_Exercise goal_
In the records below, find the line holding "ATOM 25 C CA" and the line holding "ATOM 33 C CA". Set down both, with every line between them, exactly.

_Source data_

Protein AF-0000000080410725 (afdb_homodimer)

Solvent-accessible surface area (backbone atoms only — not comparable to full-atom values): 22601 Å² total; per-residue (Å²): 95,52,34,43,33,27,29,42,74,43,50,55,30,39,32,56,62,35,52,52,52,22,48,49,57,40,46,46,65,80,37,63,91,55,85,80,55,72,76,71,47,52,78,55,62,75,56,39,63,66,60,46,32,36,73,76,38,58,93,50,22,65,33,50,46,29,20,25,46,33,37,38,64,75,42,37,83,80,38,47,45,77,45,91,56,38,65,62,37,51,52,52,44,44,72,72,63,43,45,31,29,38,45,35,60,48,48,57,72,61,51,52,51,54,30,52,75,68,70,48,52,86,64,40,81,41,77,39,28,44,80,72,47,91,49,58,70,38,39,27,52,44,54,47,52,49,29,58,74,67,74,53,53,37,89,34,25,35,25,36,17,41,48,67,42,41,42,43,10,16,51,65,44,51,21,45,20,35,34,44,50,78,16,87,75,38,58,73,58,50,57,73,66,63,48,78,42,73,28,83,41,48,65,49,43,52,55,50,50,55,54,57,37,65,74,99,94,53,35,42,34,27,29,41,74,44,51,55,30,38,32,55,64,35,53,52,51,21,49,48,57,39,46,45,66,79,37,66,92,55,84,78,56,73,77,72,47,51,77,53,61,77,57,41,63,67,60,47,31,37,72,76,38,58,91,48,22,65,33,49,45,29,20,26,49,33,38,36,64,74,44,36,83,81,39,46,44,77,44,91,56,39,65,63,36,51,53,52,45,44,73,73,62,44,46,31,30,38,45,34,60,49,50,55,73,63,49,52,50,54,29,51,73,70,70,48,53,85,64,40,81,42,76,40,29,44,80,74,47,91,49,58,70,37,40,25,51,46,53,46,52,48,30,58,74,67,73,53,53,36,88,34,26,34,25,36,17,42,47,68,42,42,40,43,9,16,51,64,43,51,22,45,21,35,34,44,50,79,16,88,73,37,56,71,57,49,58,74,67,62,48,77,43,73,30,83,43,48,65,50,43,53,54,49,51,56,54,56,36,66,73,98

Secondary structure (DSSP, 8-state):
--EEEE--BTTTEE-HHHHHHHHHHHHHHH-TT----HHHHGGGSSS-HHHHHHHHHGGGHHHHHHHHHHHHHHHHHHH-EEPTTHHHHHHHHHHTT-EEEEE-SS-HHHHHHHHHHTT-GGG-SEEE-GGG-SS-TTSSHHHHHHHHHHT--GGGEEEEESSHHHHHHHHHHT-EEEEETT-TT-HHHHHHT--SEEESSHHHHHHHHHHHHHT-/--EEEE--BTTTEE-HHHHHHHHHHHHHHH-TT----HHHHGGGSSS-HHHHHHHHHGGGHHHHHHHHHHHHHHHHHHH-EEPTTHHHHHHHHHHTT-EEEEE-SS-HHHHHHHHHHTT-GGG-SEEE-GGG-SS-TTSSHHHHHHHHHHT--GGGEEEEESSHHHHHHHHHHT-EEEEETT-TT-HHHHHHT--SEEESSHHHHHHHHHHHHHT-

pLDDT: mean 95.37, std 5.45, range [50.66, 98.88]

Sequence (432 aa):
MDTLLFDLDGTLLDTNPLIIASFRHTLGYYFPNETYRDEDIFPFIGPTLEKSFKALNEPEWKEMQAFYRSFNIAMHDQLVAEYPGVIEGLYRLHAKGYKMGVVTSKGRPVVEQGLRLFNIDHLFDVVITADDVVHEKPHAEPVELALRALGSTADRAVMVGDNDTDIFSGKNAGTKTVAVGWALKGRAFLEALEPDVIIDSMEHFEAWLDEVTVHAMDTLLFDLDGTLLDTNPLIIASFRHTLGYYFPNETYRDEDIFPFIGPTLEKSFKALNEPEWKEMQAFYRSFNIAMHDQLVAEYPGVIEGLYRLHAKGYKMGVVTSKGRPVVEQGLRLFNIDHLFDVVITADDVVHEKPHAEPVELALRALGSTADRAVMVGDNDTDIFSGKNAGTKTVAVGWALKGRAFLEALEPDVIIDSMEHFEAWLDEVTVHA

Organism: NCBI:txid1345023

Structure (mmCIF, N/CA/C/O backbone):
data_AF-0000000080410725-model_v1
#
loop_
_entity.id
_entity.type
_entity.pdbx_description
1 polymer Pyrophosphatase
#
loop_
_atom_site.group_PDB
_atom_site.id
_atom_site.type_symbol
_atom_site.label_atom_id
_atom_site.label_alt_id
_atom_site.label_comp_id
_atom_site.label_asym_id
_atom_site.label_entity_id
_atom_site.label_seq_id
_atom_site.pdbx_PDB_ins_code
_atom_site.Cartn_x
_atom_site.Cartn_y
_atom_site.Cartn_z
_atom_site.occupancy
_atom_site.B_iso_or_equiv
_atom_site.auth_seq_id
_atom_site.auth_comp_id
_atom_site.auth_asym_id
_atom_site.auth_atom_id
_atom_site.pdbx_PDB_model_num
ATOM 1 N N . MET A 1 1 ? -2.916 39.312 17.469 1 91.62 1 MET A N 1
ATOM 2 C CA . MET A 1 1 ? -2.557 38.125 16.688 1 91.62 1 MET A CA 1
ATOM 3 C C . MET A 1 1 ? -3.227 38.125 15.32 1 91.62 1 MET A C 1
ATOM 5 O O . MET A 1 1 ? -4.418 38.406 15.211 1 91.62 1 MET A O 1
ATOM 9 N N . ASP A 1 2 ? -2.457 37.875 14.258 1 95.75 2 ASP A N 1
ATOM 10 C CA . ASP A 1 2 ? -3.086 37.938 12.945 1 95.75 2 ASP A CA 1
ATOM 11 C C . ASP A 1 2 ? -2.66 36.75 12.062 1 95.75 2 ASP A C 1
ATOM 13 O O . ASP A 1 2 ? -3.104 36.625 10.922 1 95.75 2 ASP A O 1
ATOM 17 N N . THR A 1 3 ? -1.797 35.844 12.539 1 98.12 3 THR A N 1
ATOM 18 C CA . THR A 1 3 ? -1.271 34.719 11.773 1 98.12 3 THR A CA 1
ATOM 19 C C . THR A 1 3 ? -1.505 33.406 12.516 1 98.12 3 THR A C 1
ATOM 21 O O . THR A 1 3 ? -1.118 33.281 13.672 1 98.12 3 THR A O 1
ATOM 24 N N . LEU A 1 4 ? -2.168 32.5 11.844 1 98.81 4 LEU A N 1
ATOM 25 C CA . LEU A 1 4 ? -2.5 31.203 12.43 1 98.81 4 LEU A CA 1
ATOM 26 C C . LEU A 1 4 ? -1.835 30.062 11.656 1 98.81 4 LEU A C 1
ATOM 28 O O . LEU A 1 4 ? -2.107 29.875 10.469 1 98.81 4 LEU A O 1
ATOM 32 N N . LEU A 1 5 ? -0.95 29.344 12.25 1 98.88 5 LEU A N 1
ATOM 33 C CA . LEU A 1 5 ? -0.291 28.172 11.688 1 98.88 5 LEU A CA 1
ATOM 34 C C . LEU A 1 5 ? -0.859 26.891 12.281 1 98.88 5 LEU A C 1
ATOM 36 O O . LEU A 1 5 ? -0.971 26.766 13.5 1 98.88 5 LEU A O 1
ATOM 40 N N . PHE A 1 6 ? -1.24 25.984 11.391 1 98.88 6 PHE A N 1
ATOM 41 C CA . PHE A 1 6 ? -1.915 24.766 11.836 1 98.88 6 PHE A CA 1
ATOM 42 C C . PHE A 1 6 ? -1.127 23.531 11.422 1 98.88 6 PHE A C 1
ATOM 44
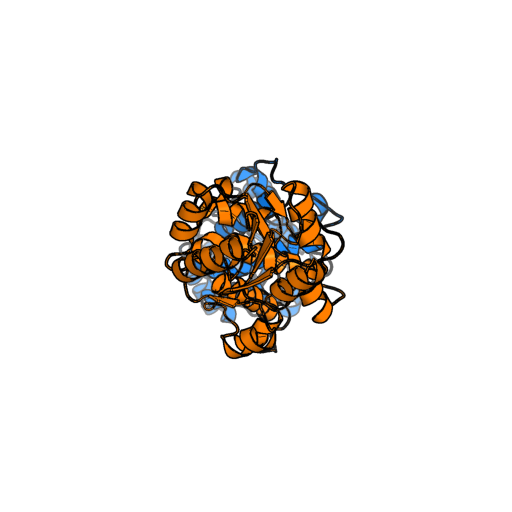 O O . PHE A 1 6 ? -0.66 23.422 10.289 1 98.88 6 PHE A O 1
ATOM 51 N N . ASP A 1 7 ? -0.999 22.578 12.352 1 98.25 7 ASP A N 1
ATOM 52 C CA . ASP A 1 7 ? -0.735 21.203 11.945 1 98.25 7 ASP A CA 1
ATOM 53 C C . ASP A 1 7 ? -1.917 20.625 11.172 1 98.25 7 ASP A C 1
ATOM 55 O O . ASP A 1 7 ? -3.006 21.203 11.172 1 98.25 7 ASP A O 1
ATOM 59 N N . LEU A 1 8 ? -1.649 19.578 10.453 1 97.62 8 LEU A N 1
ATOM 60 C CA . LEU A 1 8 ? -2.725 19 9.656 1 97.62 8 LEU A CA 1
ATOM 61 C C . LEU A 1 8 ? -3.293 17.766 10.336 1 97.62 8 LEU A C 1
ATOM 63 O O . LEU A 1 8 ? -4.43 17.781 10.812 1 97.62 8 LEU A O 1
ATOM 67 N N . ASP A 1 9 ? -2.49 16.719 10.492 1 96.88 9 ASP A N 1
ATOM 68 C CA . ASP A 1 9 ? -2.926 15.422 10.984 1 96.88 9 ASP A CA 1
ATOM 69 C C . ASP A 1 9 ? -3.232 15.484 12.484 1 96.88 9 ASP A C 1
ATOM 71 O O . ASP A 1 9 ? -2.371 15.844 13.281 1 96.88 9 ASP A O 1
ATOM 75 N N . GLY A 1 10 ? -4.473 15.109 12.82 1 96.62 10 GLY A N 1
ATOM 76 C CA . GLY A 1 10 ? -4.859 15.109 14.227 1 96.62 10 GLY A CA 1
ATOM 77 C C . GLY A 1 10 ? -5.293 16.469 14.727 1 96.62 10 GLY A C 1
ATOM 78 O O . GLY A 1 10 ? -5.785 16.594 15.852 1 96.62 10 GLY A O 1
ATOM 79 N N . THR A 1 11 ? -5.109 17.453 13.844 1 97.81 11 THR A N 1
ATOM 80 C CA . THR A 1 11 ? -5.449 18.828 14.195 1 97.81 11 THR A CA 1
ATOM 81 C C . THR A 1 11 ? -6.57 19.359 13.305 1 97.81 11 THR A C 1
ATOM 83 O O . THR A 1 11 ? -7.707 19.5 13.75 1 97.81 11 THR A O 1
ATOM 86 N N . LEU A 1 12 ? -6.355 19.5 12.023 1 98 12 LEU A N 1
ATOM 87 C CA . LEU A 1 12 ? -7.367 19.984 11.086 1 98 12 LEU A CA 1
ATOM 88 C C . LEU A 1 12 ? -8.227 18.828 10.586 1 98 12 LEU A C 1
ATOM 90 O O . LEU A 1 12 ? -9.422 19 10.336 1 98 12 LEU A O 1
ATOM 94 N N . LEU A 1 13 ? -7.547 17.719 10.375 1 97.75 13 LEU A N 1
ATOM 95 C CA . LEU A 1 13 ? -8.203 16.516 9.875 1 97.75 13 LEU A CA 1
ATOM 96 C C . LEU A 1 13 ? -7.965 15.328 10.805 1 97.75 13 LEU A C 1
ATOM 98 O O . LEU A 1 13 ? -6.855 15.148 11.312 1 97.75 13 LEU A O 1
ATOM 102 N N . ASP A 1 14 ? -9.047 14.57 11.008 1 97.38 14 ASP A N 1
ATOM 103 C CA . ASP A 1 14 ? -8.875 13.312 11.734 1 97.38 14 ASP A CA 1
ATOM 104 C C . ASP A 1 14 ? -8.273 12.234 10.836 1 97.38 14 ASP A C 1
ATOM 106 O O . ASP A 1 14 ? -9 11.453 10.227 1 97.38 14 ASP A O 1
ATOM 110 N N . THR A 1 15 ? -7.004 12.148 10.883 1 96.62 15 THR A N 1
ATOM 111 C CA . THR A 1 15 ? -6.25 11.211 10.055 1 96.62 15 THR A CA 1
ATOM 112 C C . THR A 1 15 ? -5.738 10.039 10.891 1 96.62 15 THR A C 1
ATOM 114 O O . THR A 1 15 ? -5.047 9.156 10.383 1 96.62 15 THR A O 1
ATOM 117 N N . ASN A 1 16 ? -6.086 10.016 12.156 1 95.38 16 ASN A N 1
ATOM 118 C CA . ASN A 1 16 ? -5.527 9.031 13.078 1 95.38 16 ASN A CA 1
ATOM 119 C C . ASN A 1 16 ? -5.883 7.605 12.656 1 95.38 16 ASN A C 1
ATOM 121 O O . ASN A 1 16 ? -5.02 6.73 12.617 1 95.38 16 ASN A O 1
ATOM 125 N N . PRO A 1 17 ? -7.129 7.348 12.305 1 95.62 17 PRO A N 1
ATOM 126 C CA . PRO A 1 17 ? -7.438 5.984 11.852 1 95.62 17 PRO A CA 1
ATOM 127 C C . PRO A 1 17 ? -6.594 5.555 10.656 1 95.62 17 PRO A C 1
ATOM 129 O O . PRO A 1 17 ? -6.145 4.406 10.594 1 95.62 17 PRO A O 1
ATOM 132 N N . LEU A 1 18 ? -6.406 6.461 9.742 1 96.62 18 LEU A N 1
ATOM 133 C CA . LEU A 1 18 ? -5.602 6.176 8.555 1 96.62 18 LEU A CA 1
ATOM 134 C C . LEU A 1 18 ? -4.152 5.891 8.938 1 96.62 18 LEU A C 1
ATOM 136 O O . LEU A 1 18 ? -3.559 4.926 8.453 1 96.62 18 LEU A O 1
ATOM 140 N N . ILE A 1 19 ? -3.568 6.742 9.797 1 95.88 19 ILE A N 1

_Solution for this task_
ATOM 25 C CA . LEU A 1 4 ? -2.5 31.203 12.43 1 98.81 4 LEU A CA 1
ATOM 26 C C . LEU A 1 4 ? -1.835 30.062 11.656 1 98.81 4 LEU A C 1
ATOM 28 O O . LEU A 1 4 ? -2.107 29.875 10.469 1 98.81 4 LEU A O 1
ATOM 32 N N . LEU A 1 5 ? -0.95 29.344 12.25 1 98.88 5 LEU A N 1
ATOM 33 C CA . LEU A 1 5 ? -0.291 28.172 11.688 1 98.88 5 LEU A CA 1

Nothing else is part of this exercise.